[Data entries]
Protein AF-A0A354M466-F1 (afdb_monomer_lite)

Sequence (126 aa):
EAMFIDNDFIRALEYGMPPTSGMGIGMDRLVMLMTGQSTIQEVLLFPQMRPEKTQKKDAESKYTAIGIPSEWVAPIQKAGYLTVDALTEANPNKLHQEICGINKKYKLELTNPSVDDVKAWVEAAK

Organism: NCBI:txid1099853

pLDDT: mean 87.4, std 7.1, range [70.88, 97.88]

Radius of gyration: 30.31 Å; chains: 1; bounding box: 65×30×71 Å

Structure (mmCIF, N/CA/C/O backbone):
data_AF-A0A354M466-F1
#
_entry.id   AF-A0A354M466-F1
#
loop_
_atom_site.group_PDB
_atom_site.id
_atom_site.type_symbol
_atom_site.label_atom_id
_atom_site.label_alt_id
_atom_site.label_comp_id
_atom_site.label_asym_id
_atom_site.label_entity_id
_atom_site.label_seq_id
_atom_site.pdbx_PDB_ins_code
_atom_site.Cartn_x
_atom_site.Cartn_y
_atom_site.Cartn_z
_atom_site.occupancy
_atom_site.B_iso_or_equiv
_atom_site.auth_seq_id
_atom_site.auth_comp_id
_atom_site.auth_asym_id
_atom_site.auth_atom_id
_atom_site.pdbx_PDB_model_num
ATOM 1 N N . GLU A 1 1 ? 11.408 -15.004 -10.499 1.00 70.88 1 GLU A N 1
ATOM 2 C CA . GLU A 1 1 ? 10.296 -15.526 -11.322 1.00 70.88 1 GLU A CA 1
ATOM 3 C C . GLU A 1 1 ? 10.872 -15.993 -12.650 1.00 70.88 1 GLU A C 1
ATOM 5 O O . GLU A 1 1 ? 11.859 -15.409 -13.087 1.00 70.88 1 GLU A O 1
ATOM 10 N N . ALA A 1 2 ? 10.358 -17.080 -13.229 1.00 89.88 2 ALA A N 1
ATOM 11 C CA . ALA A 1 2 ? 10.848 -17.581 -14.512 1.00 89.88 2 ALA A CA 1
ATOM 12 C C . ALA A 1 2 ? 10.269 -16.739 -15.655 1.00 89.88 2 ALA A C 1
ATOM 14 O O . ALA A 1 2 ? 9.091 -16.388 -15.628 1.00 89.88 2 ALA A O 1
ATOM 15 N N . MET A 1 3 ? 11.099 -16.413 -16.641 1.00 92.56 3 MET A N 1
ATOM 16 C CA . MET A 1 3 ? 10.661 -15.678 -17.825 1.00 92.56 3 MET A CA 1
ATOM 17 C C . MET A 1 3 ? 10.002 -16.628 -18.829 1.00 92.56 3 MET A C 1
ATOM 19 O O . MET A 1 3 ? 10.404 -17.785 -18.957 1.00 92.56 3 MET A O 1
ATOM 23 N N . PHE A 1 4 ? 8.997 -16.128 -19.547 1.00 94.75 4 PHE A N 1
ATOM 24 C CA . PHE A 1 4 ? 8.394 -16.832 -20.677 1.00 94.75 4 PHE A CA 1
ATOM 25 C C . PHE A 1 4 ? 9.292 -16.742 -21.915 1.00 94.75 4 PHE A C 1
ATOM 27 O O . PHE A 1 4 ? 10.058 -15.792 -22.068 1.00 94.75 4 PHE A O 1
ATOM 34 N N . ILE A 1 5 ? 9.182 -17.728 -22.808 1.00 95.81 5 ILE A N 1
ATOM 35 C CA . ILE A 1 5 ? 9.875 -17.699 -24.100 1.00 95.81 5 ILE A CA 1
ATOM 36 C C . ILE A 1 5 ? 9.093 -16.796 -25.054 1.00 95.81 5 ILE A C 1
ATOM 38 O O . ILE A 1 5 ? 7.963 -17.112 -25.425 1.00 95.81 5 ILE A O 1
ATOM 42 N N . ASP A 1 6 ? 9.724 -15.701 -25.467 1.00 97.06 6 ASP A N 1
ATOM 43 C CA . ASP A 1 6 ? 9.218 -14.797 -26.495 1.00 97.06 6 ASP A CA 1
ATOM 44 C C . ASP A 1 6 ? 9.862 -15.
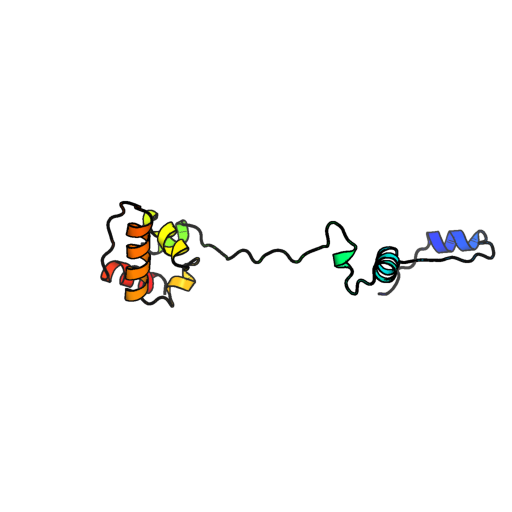140 -27.851 1.00 97.06 6 ASP A C 1
ATOM 46 O O . ASP A 1 6 ? 11.023 -14.819 -28.116 1.00 97.06 6 ASP A O 1
ATOM 50 N N . ASN A 1 7 ? 9.111 -15.844 -28.706 1.00 97.25 7 ASN A N 1
ATOM 51 C CA . ASN A 1 7 ? 9.581 -16.250 -30.035 1.00 97.25 7 ASN A CA 1
ATOM 52 C C . ASN A 1 7 ? 9.769 -15.058 -30.985 1.00 97.25 7 ASN A C 1
ATOM 54 O O . ASN A 1 7 ? 10.590 -15.146 -31.900 1.00 97.25 7 ASN A O 1
ATOM 58 N N . ASP A 1 8 ? 9.041 -13.957 -30.785 1.00 96.81 8 ASP A N 1
ATOM 59 C CA . ASP A 1 8 ? 9.184 -12.763 -31.620 1.00 96.81 8 ASP A CA 1
ATOM 60 C C . ASP A 1 8 ? 10.453 -11.993 -31.240 1.00 96.81 8 ASP A C 1
ATOM 62 O O . ASP A 1 8 ? 11.176 -11.531 -32.127 1.00 96.81 8 ASP A O 1
ATOM 66 N N . PHE A 1 9 ? 10.795 -11.946 -29.947 1.00 95.62 9 PHE A N 1
ATOM 67 C CA . PHE A 1 9 ? 12.087 -11.427 -29.493 1.00 95.62 9 PHE A CA 1
ATOM 68 C C . PHE A 1 9 ? 13.256 -12.226 -30.086 1.00 95.62 9 PHE A C 1
ATOM 70 O O . PHE A 1 9 ? 14.181 -11.633 -30.636 1.00 95.62 9 PHE A O 1
ATOM 77 N N . ILE A 1 10 ? 13.196 -13.564 -30.056 1.00 95.94 10 ILE A N 1
ATOM 78 C CA . ILE A 1 10 ? 14.233 -14.425 -30.657 1.00 95.94 10 ILE A CA 1
ATOM 79 C C . ILE A 1 10 ? 14.341 -14.179 -32.161 1.00 95.94 10 ILE A C 1
ATOM 81 O O . ILE A 1 10 ? 15.440 -13.950 -32.663 1.00 95.94 10 ILE A O 1
ATOM 85 N N . ARG A 1 11 ? 13.208 -14.152 -32.871 1.00 96.75 11 ARG A N 1
ATOM 86 C CA . ARG A 1 11 ? 13.188 -13.853 -34.306 1.00 96.75 11 ARG A CA 1
ATOM 87 C C . ARG A 1 11 ? 13.832 -12.495 -34.606 1.00 96.75 11 ARG A C 1
ATOM 89 O O . ARG A 1 11 ? 14.561 -12.368 -35.584 1.00 96.75 11 ARG A O 1
ATOM 96 N N . ALA A 1 12 ? 13.605 -11.478 -33.773 1.00 95.62 12 ALA A N 1
ATOM 97 C CA . ALA A 1 12 ? 14.255 -10.176 -33.932 1.00 95.62 12 ALA A CA 1
ATOM 98 C C . ALA A 1 12 ? 15.785 -10.254 -33.762 1.00 95.62 12 ALA A C 1
ATOM 100 O O . ALA A 1 12 ? 16.510 -9.585 -34.499 1.00 95.62 12 ALA A O 1
ATOM 101 N N . LEU A 1 13 ? 16.285 -11.097 -32.849 1.00 95.81 13 LEU A N 1
ATOM 102 C CA . LEU A 1 13 ? 17.724 -11.347 -32.692 1.00 95.81 13 LEU A CA 1
ATOM 103 C C . LEU A 1 13 ? 18.332 -12.049 -33.916 1.00 95.81 13 LEU A C 1
ATOM 105 O O . LEU A 1 13 ? 19.455 -11.720 -34.302 1.00 95.81 13 LEU A O 1
ATOM 109 N N . GLU A 1 14 ? 17.593 -12.971 -34.544 1.00 96.69 14 GLU A N 1
ATOM 110 C CA . GLU A 1 14 ? 18.022 -13.705 -35.748 1.00 96.69 14 GLU A CA 1
ATOM 111 C C . GLU A 1 14 ? 18.239 -12.788 -36.960 1.00 96.69 14 GLU A C 1
ATOM 113 O O . GLU A 1 14 ? 19.144 -13.033 -37.758 1.00 96.69 14 GLU A O 1
ATOM 118 N N . TYR A 1 15 ? 17.468 -11.700 -37.081 1.00 95.94 15 TYR A N 1
ATOM 119 C CA . TYR A 1 15 ? 17.680 -10.684 -38.123 1.00 95.94 15 TYR A CA 1
ATOM 120 C C . TYR A 1 15 ? 18.957 -9.849 -37.920 1.00 95.94 15 TYR A C 1
ATOM 122 O O . TYR A 1 15 ? 19.354 -9.113 -38.824 1.00 95.94 15 TYR A O 1
ATOM 130 N N . GLY A 1 16 ? 19.621 -9.991 -36.771 1.00 93.38 16 GLY A N 1
ATOM 131 C CA . GLY A 1 16 ? 20.899 -9.362 -36.465 1.00 93.38 16 GLY A CA 1
ATOM 132 C C . GLY A 1 16 ? 20.752 -8.190 -35.504 1.00 93.38 16 GLY A C 1
ATOM 133 O O . GLY A 1 16 ? 20.584 -7.043 -35.916 1.00 93.38 16 GLY A O 1
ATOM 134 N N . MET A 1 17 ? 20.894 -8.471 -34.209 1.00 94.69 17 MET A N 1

WORK REQUEST>
There is a line with "ATOM 58 N N" and a line with "ATOM 79 C C" above. Copy exactly those two lines and all lines between them, with nothing else.

TASK OUTPUT>
ATOM 58 N N . ASP A 1 8 ? 9.041 -13.957 -30.785 1.00 96.81 8 ASP A N 1
ATOM 59 C CA . ASP A 1 8 ? 9.184 -12.763 -31.620 1.00 96.81 8 ASP A CA 1
ATOM 60 C C . ASP A 1 8 ? 10.453 -11.993 -31.240 1.00 96.81 8 ASP A C 1
ATOM 62 O O . ASP A 1 8 ? 11.176 -11.531 -32.127 1.00 96.81 8 ASP A O 1
ATOM 66 N N . PHE A 1 9 ? 10.795 -11.946 -29.947 1.00 95.62 9 PHE A N 1
ATOM 67 C CA . PHE A 1 9 ? 12.087 -11.427 -29.493 1.00 95.62 9 PHE A CA 1
ATOM 68 C C . PHE A 1 9 ? 13.256 -12.226 -30.086 1.00 95.62 9 PHE A C 1
ATOM 70 O O . PHE A 1 9 ? 14.181 -11.633 -30.636 1.00 95.62 9 PHE A O 1
ATOM 77 N N . ILE A 1 10 ? 13.196 -13.564 -30.056 1.00 95.94 10 ILE A N 1
ATOM 78 C CA . ILE A 1 10 ? 14.233 -14.425 -30.657 1.00 95.94 10 ILE A CA 1
ATOM 79 C C . ILE A 1 10 ? 14.341 -14.179 -32.161 1.00 95.94 10 ILE A C 1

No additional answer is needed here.